PROBLEM TO WORK ON: Exactly the lines from the top of the records below through the one containing "ATOM 10 C CA" must be set down, with no line added or dropped.

DATA FOR PROCESSING:
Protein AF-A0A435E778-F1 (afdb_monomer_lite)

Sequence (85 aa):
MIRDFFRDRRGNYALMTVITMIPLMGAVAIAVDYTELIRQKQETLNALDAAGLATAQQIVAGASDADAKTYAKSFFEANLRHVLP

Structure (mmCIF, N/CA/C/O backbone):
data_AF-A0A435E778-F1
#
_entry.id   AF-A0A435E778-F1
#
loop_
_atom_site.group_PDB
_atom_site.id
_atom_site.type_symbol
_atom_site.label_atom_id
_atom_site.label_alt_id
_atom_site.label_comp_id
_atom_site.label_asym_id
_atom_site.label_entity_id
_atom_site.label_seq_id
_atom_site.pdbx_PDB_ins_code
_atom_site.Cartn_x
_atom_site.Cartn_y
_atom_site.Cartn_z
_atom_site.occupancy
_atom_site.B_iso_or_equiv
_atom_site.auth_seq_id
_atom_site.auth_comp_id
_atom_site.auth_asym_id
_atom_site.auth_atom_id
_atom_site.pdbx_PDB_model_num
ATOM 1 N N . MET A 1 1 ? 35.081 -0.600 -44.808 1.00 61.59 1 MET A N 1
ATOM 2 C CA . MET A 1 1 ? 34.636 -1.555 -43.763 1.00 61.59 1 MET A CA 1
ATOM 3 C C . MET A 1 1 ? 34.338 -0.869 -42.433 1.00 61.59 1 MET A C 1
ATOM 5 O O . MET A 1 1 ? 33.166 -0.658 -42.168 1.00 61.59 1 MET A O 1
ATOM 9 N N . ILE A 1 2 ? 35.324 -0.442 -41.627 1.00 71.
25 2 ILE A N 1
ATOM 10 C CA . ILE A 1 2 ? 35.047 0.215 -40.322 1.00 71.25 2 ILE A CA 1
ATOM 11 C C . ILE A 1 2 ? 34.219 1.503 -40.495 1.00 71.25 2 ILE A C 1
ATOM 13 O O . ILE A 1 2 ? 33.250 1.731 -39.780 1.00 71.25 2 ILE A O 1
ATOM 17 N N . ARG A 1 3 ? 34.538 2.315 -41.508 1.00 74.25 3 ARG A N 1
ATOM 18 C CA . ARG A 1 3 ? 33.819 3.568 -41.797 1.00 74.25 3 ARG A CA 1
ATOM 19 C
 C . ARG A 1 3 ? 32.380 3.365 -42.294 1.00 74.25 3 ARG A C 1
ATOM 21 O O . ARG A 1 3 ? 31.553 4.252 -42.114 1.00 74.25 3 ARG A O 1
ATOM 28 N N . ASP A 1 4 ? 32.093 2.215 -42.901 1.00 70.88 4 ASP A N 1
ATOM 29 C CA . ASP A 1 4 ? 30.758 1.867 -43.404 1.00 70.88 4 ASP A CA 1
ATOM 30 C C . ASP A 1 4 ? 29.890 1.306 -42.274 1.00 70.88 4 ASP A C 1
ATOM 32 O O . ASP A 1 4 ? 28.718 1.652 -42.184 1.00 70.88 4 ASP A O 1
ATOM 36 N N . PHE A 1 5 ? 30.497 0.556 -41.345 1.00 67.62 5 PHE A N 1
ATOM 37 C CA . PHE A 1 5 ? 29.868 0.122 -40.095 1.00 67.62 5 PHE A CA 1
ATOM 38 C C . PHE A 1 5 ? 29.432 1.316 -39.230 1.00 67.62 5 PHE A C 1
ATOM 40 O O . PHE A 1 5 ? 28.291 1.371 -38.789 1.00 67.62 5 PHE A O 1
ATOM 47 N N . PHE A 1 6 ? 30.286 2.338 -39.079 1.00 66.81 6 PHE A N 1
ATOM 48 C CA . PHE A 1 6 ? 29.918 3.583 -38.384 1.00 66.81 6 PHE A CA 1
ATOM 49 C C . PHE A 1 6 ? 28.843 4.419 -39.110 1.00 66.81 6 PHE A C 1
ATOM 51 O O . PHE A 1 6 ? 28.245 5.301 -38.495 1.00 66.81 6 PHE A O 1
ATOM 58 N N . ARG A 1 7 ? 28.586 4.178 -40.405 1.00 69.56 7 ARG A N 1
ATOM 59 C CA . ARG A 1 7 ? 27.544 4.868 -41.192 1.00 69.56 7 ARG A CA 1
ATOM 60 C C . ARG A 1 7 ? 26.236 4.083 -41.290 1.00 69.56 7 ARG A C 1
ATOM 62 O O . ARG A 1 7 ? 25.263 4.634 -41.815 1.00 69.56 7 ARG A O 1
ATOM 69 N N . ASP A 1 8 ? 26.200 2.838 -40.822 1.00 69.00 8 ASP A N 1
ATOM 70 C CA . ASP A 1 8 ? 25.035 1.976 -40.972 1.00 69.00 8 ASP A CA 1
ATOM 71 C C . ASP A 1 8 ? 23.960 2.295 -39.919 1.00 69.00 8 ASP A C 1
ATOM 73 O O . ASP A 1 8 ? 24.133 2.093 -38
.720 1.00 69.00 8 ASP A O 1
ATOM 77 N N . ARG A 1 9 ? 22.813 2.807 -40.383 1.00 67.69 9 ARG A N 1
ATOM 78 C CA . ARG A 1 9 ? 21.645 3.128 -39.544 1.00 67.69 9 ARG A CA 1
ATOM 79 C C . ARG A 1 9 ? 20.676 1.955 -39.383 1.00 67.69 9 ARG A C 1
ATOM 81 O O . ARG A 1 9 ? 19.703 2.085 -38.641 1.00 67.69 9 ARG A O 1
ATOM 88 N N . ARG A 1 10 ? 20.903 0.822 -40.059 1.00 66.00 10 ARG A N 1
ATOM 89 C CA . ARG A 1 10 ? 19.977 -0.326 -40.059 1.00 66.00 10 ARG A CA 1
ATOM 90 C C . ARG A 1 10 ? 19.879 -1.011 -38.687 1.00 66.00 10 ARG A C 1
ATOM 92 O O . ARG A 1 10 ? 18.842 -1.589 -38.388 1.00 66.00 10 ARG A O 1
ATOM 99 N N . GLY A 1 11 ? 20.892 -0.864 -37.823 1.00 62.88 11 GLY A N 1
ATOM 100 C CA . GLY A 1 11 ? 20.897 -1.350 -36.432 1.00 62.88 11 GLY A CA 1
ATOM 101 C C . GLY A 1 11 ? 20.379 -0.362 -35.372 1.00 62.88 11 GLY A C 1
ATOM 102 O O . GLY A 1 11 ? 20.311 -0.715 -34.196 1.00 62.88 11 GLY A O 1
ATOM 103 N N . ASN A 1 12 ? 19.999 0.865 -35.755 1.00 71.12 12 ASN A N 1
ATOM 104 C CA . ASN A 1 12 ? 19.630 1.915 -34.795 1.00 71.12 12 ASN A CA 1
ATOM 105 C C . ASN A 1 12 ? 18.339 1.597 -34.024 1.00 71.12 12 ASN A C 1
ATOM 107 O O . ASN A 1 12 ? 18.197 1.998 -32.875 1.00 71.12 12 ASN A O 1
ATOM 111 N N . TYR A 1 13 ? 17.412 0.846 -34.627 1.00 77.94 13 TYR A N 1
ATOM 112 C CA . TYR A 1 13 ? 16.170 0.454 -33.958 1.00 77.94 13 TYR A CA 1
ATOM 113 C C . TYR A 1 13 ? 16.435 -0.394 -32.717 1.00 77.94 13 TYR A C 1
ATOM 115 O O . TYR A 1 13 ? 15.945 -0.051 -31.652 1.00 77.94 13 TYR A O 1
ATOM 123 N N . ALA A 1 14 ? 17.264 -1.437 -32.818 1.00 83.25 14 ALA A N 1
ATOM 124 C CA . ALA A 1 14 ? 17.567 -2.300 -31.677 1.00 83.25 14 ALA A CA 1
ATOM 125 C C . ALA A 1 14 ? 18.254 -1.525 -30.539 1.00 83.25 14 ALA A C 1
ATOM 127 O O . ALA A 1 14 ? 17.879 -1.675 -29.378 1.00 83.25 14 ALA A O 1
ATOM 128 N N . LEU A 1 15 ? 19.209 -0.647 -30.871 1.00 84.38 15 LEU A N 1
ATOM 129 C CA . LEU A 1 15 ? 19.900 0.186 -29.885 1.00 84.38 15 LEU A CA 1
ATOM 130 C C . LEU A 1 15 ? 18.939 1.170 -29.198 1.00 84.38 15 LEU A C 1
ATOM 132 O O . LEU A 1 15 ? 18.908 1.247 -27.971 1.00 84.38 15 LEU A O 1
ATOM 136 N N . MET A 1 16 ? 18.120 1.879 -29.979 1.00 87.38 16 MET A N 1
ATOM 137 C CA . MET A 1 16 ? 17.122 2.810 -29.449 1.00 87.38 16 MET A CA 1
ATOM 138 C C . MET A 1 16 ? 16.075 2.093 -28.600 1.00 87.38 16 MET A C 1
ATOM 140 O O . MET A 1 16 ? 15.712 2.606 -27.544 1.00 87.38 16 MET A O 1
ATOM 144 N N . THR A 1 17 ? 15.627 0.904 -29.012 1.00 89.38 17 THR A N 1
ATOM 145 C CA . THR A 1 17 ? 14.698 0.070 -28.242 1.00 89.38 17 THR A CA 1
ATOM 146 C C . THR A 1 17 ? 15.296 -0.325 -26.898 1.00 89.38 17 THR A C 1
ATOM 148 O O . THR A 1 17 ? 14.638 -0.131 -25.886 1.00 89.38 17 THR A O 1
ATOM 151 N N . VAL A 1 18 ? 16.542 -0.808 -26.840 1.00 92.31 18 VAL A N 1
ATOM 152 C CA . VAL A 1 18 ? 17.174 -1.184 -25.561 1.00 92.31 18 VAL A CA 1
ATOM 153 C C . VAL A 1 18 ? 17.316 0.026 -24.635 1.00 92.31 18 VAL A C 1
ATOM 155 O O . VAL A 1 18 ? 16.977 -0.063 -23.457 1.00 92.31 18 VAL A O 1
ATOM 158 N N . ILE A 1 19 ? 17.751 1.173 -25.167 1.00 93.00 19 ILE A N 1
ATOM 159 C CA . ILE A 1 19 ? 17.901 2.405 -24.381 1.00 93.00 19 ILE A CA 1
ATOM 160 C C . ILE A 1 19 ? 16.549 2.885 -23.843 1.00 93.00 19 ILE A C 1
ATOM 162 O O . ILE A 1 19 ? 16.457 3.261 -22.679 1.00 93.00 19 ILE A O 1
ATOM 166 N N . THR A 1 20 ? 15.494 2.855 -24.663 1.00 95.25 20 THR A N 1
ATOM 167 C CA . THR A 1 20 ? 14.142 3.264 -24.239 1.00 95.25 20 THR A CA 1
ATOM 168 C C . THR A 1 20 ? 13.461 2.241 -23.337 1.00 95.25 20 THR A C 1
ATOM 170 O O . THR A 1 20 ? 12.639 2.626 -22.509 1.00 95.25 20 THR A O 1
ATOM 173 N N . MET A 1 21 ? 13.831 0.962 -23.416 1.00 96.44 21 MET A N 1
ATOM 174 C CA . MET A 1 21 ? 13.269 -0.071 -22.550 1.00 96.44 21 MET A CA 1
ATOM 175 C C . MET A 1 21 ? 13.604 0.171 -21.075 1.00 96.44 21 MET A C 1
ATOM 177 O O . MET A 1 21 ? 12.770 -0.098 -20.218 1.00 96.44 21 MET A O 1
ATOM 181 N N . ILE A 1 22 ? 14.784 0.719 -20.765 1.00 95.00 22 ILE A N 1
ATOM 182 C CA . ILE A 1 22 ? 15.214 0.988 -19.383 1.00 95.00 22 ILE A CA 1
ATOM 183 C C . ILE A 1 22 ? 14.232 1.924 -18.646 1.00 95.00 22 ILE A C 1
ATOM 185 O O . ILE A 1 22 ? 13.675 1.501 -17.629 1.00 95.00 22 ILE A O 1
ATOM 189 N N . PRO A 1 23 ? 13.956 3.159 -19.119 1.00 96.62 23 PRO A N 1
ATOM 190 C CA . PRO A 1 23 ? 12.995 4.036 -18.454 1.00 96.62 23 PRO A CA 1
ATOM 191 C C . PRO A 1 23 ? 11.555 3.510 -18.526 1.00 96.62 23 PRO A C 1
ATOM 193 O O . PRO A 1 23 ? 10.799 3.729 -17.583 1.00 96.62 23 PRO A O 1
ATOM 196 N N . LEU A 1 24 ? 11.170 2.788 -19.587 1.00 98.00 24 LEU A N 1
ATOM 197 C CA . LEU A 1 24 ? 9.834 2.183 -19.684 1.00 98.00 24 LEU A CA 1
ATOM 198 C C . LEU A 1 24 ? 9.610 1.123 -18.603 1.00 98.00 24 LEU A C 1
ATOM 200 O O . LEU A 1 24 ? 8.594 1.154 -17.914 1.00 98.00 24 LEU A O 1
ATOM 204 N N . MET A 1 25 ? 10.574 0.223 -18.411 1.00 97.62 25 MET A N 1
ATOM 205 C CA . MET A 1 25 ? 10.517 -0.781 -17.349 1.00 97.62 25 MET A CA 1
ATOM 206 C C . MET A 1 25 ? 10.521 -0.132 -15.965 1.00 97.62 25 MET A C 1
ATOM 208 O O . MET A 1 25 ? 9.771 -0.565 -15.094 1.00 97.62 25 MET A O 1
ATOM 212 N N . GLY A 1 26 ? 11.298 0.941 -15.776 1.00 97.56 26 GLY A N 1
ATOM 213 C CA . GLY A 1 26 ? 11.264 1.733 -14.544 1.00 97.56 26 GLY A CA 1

SOLUTION BELOW:
Protein AF-A0A435E778-F1 (afdb_monomer_lite)

Sequence (85 aa):
MIRDFFRDRRGNYALMTVITMIPLMGAVAIAVDYTELIRQKQETLNALDAAGLATAQQIVAGASDADAKTYAKSFFEANLRHVLP

Structure (mmCIF, N/CA/C/O backbone):
data_AF-A0A435E778-F1
#
_entry.id   AF-A0A435E778-F1
#
loop_
_atom_site.group_PDB
_atom_site.id
_atom_site.type_symbol
_atom_site.label_atom_id
_atom_site.label_alt_id
_atom_site.label_comp_id
_atom_site.label_asym_id
_atom_site.label_entity_id
_atom_site.label_seq_id
_atom_site.pdbx_PDB_ins_code
_atom_site.Cartn_x
_atom_site.Cartn_y
_atom_site.Cartn_z
_atom_site.occupancy
_atom_site.B_iso_or_equiv
_atom_site.auth_seq_id
_atom_site.auth_comp_id
_atom_site.auth_asym_id
_atom_site.auth_atom_id
_atom_site.pdbx_PDB_model_num
ATOM 1 N N . MET A 1 1 ? 35.081 -0.600 -44.808 1.00 61.59 1 MET A N 1
ATOM 2 C CA . MET A 1 1 ? 34.636 -1.555 -43.763 1.00 61.59 1 MET A CA 1
ATOM 3 C C . MET A 1 1 ? 34.338 -0.869 -42.433 1.00 61.59 1 MET A C 1
ATOM 5 O O . MET A 1 1 ? 33.166 -0.658 -42.168 1.00 61.59 1 MET A O 1
ATOM 9 N N . ILE A 1 2 ? 35.324 -0.442 -41.627 1.00 71.
25 2 ILE A N 1
ATOM 10 C CA . ILE A 1 2 ? 35.047 0.215 -40.322 1.00 71.25 2 ILE A CA 1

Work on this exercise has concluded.